ММ. И больше всего меня бесит твое умение создавать видимость благополучия.
Все знают, что ты урод, но на людях — все о’кей.
Праздники, Рождество, поездки к бабушке. Когда захочешь, ты умеешь собраться. Все друг другу улыбаются, все классно.
Помню, когда я еще учился в начальной школе, я таскал тебя бухого домой, чтоб мои одноклассники не видели, как ты лежишь обосранный у магазина.

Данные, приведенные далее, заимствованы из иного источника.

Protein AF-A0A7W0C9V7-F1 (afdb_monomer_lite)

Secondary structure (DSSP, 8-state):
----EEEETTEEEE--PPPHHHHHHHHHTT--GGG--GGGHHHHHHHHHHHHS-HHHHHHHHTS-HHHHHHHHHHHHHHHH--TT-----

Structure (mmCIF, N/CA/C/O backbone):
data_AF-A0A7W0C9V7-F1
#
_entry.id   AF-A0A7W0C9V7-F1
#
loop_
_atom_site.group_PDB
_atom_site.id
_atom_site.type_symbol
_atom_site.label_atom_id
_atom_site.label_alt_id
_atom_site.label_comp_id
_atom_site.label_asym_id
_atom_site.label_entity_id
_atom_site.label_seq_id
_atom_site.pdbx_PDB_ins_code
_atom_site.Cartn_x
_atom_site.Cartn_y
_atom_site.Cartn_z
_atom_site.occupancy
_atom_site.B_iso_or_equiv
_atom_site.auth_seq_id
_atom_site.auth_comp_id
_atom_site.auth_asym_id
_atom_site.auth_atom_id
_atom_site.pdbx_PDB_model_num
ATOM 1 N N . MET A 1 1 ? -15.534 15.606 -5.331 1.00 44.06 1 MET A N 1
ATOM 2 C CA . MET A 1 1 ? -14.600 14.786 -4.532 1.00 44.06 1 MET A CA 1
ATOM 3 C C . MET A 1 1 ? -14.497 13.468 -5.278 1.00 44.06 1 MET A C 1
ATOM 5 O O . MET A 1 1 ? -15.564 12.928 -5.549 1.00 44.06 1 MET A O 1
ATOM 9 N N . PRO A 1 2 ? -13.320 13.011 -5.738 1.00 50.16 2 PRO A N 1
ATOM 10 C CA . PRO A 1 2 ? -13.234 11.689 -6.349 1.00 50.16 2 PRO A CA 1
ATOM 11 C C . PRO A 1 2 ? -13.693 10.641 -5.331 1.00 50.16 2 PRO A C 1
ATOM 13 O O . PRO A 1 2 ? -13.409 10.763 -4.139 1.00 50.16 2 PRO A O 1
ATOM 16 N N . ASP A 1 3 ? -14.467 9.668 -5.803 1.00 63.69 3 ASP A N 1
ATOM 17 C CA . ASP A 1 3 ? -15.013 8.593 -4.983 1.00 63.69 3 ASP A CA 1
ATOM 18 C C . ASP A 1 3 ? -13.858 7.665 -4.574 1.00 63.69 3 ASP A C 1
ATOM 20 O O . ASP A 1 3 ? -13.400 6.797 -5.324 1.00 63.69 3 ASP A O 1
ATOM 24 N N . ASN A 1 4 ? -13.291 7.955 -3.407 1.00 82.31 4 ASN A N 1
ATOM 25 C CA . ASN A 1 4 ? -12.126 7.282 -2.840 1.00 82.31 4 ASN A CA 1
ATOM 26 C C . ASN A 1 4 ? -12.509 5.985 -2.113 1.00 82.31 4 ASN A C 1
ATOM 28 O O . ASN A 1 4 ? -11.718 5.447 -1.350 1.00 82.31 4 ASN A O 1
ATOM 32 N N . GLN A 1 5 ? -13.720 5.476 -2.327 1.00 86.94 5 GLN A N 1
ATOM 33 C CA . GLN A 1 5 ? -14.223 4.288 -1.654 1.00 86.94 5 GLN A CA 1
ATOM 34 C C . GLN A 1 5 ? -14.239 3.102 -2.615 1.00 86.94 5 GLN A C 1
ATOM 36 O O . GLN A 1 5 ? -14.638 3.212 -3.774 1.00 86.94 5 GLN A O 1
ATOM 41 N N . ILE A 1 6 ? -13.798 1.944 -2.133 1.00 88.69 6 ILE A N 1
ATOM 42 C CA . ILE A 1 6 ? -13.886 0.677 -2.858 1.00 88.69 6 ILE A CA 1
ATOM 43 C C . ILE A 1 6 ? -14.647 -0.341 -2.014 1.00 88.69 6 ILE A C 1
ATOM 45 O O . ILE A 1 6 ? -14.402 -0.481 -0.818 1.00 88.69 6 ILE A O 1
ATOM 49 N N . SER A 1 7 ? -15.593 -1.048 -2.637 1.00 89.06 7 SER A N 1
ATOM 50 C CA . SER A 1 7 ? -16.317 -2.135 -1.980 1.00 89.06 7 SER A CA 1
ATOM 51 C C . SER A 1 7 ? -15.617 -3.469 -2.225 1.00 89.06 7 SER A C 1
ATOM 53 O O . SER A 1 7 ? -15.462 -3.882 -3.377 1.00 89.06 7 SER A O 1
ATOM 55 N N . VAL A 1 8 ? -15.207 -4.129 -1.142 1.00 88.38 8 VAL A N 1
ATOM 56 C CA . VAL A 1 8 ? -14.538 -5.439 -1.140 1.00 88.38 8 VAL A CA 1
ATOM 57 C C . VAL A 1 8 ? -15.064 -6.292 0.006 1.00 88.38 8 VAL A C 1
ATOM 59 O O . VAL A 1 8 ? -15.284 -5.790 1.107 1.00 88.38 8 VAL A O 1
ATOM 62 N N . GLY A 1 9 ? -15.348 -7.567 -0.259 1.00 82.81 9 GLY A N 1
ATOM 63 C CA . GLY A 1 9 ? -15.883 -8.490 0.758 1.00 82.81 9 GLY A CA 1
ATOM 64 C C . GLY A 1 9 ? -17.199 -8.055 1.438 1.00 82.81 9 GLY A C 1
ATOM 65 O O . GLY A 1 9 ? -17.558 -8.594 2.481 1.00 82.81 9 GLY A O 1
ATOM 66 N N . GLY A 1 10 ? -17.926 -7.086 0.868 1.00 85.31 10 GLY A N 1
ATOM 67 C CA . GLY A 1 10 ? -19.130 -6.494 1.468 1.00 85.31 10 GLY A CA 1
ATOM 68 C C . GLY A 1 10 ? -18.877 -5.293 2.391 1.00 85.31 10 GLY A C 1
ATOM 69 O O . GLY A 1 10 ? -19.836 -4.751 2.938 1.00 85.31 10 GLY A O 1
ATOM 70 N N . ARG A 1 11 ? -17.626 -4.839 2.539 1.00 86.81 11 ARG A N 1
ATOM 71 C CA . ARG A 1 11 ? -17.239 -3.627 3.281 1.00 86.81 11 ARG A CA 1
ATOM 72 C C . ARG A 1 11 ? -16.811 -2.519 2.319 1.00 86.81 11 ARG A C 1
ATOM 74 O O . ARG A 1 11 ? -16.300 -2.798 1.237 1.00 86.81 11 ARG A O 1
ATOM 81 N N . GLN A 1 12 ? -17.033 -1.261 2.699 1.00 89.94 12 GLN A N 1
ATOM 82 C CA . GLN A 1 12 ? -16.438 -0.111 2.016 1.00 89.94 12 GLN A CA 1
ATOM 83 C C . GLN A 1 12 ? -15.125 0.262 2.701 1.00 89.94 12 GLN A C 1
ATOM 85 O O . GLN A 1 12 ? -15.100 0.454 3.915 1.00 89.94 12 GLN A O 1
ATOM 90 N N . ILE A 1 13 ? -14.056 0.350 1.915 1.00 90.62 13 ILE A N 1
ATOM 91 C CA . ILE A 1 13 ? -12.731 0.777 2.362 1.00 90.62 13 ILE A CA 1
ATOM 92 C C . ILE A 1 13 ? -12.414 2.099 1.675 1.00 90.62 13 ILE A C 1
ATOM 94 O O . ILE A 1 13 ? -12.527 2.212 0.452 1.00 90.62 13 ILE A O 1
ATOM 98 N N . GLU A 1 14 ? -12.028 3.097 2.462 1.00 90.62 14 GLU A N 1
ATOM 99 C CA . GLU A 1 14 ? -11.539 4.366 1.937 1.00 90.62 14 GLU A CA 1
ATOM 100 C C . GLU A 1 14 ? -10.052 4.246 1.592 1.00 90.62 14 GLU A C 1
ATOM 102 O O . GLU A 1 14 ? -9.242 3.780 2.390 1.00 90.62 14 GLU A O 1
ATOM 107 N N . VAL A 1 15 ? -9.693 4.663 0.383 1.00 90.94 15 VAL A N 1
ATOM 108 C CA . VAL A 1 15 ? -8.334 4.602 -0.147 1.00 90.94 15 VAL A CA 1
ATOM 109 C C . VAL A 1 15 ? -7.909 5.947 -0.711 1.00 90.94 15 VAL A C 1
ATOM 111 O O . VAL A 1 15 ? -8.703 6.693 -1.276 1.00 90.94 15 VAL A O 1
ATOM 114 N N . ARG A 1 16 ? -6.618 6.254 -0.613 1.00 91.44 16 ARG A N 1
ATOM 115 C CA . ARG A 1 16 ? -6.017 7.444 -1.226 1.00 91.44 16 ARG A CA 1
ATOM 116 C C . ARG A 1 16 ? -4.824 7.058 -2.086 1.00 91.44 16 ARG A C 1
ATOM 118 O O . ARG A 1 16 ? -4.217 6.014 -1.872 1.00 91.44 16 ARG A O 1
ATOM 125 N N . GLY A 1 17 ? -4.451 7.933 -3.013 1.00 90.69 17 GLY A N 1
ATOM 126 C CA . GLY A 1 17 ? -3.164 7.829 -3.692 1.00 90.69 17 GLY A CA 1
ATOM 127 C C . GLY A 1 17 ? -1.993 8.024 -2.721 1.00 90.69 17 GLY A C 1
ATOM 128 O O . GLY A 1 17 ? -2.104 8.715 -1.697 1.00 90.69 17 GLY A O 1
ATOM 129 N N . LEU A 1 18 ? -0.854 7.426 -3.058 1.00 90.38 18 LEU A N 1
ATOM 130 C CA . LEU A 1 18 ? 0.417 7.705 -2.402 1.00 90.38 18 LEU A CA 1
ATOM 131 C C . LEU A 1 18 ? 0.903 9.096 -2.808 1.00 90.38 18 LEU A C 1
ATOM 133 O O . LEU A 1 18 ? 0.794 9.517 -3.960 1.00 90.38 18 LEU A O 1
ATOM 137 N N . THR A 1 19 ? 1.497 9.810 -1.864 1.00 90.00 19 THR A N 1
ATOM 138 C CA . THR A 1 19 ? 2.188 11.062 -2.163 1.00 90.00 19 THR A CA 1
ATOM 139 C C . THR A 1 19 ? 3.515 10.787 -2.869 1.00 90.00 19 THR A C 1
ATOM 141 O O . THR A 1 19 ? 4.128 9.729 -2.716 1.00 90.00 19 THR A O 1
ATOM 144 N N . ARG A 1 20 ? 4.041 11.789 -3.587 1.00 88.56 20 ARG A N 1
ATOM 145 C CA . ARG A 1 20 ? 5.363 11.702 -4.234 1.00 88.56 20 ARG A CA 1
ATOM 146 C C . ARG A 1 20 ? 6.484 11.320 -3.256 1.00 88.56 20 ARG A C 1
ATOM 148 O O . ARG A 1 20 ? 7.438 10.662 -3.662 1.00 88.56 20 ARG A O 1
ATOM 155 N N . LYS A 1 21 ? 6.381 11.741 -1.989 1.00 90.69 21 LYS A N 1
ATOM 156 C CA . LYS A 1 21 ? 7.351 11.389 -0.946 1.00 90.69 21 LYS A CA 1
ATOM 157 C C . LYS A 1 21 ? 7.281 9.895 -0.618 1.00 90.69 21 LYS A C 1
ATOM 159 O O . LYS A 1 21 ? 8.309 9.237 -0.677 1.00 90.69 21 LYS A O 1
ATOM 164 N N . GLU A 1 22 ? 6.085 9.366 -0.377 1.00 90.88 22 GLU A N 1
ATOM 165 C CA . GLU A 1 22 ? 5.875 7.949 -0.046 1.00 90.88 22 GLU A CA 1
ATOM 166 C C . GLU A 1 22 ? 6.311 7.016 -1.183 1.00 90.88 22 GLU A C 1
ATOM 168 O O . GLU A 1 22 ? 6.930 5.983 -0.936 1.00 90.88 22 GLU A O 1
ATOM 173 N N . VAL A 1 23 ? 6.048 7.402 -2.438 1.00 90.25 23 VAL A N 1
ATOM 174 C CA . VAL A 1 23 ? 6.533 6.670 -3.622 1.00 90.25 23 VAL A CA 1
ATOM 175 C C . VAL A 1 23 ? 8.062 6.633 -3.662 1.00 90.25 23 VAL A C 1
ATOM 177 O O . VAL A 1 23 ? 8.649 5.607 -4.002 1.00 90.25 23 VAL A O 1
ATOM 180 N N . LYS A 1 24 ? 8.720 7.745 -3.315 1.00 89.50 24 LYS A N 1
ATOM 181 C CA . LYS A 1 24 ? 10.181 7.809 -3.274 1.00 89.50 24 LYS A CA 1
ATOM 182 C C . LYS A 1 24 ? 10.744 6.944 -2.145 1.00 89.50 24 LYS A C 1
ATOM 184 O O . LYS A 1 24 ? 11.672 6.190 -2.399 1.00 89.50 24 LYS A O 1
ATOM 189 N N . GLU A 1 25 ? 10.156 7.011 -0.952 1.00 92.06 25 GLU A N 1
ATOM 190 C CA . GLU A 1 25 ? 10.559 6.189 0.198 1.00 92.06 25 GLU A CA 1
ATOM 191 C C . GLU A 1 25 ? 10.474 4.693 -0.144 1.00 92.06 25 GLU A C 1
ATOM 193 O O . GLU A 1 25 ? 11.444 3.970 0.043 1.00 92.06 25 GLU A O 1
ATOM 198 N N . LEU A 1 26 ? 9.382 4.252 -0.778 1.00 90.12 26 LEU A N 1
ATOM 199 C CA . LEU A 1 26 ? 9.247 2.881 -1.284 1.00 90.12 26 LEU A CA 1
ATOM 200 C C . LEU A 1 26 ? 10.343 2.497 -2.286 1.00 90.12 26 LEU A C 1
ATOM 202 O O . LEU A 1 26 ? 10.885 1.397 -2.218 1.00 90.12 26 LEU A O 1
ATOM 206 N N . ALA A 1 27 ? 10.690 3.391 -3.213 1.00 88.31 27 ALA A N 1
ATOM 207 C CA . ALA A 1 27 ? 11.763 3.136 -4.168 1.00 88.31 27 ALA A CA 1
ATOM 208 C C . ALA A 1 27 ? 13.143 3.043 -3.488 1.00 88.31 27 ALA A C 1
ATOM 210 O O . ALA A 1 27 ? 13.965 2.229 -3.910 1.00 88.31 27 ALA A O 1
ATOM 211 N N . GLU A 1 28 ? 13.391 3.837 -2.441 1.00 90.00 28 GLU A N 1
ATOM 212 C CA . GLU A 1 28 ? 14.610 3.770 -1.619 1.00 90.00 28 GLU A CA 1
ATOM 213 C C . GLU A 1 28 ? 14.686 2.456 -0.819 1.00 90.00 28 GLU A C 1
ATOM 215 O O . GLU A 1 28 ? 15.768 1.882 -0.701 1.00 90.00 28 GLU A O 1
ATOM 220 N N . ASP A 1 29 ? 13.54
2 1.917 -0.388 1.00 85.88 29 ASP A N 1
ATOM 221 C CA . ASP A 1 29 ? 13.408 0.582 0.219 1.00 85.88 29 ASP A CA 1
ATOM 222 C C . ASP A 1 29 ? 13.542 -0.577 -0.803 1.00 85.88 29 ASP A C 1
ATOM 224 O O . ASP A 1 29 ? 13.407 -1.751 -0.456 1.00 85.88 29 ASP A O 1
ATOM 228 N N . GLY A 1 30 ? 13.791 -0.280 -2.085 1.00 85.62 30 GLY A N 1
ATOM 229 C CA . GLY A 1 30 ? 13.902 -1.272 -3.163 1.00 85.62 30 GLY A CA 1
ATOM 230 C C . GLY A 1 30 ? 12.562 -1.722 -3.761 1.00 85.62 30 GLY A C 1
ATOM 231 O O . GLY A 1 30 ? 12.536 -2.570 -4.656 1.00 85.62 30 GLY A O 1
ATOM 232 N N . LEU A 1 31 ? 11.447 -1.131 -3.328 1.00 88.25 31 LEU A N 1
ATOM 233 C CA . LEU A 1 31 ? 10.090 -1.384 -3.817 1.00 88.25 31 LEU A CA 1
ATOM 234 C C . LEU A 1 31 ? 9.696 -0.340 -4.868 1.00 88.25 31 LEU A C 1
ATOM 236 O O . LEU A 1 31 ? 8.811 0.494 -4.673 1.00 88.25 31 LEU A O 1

Заткнись, я не разрешал тебе рот открывать.
Знаю прекрасно, что ты хочешь сказать. Ты мне это уже сотни раз говорил. Ладно. Ты меня никогда в жизни не бил. И что, значит, ты святой? Твое счастье, иначе я уже давно бы тебя отметелил. Если б ты меня бил, тебя бы уже давно не было.
Просто, папуля, я бы тебя убил: за себя, за мать, за Себастьяна.
ПМ. Сигарету.
ММ. Слушай, урод: если ты еще раз заикнешься про сигареты, я пальну тебе в башку, я не шучу.
Думаешь, и дальше будешь мной помыкать?
Тогда смотри, видишь? (Достает пистолет.)
Это мой новый друг, не выводи нас с ним из себя, иначе пожалеешь.
ПМ. Ты что, одурел, спрячь немедленно. Еще, не дай бог, ранишь, идиот.
ММ. Тихо, тихо, без грубостей, а то я могу рассердиться.
Мой дружок не выносит, когда со мной так разговаривают. Он меня любит и в обиду не даст. Харэ уже. Правда, дорогой?
Видишь, он меня слушается.
ПМ. Хорошо, хорошо, только спокойно.
ММ. А мать не знает, где ты, переживает, но это пройдет.
Мы еще никуда не заявляли. Никто ничего не знает. Такие засранные алкаши, как ты, иногда исчезают на несколько дней: никто по ним не плачет, никто их не ищет. Кому он нужен, алкоголик вонючий?
Все довольны, потому что отдыхают от него. Не надо подбирать разбитые тарелки, смывать еду со стены, стирать облеванное белье. Тишина и спокойствие.
Помнишь, как я ночью ждал, когда ты вернешься? Ты приходил, швырял что-то в стену на кухне и валился на кровать. А знаешь, что делал я? Вставал рано утром и собирал эти чертовы тарелки, и смывал жрачку со стен. Мне было стыдно за тебя.
Я думал, может, ты сам не знаешь, что делаешь, что вообще ты отличный отец, только временами у тебя крыша едет.
Потом я перестал убирать этот срач, но ничего не изменилось. Ты никогда не изменишься!
Когда я ждал тебя по ночам, то думал, что я тебе скажу. Дурак был, думал, если я тебе это скажу, ты все поймешь и изменишься.
Но наступало утро, и я не мог ничего сказать, потому что я тебя боялся.
И все по новой.
Хочешь пить? Я тебя спрашиваю: хочешь воды, небось сушняк замучил?
А опохмелиться?
ПМ. Дай мне сигарету.
ММ. Я тебя предупреждал, что прострелю башку, если ты не заткнешься со своими сигаретами.
Спроси меня о чем-нибудь другом, спроси хоть о чем-нибудь?
Что ты хочешь знать? Ну, спрашивай!
В гробу ты все видел, да? Думаешь, ты крутой?
Я столько лет ждал этой минуты, чтобы посмотреть тебе в глаза, сказать все, что у меня накопилось, и не бояться тебя. А ты, что ты можешь мне сказать, ну, что?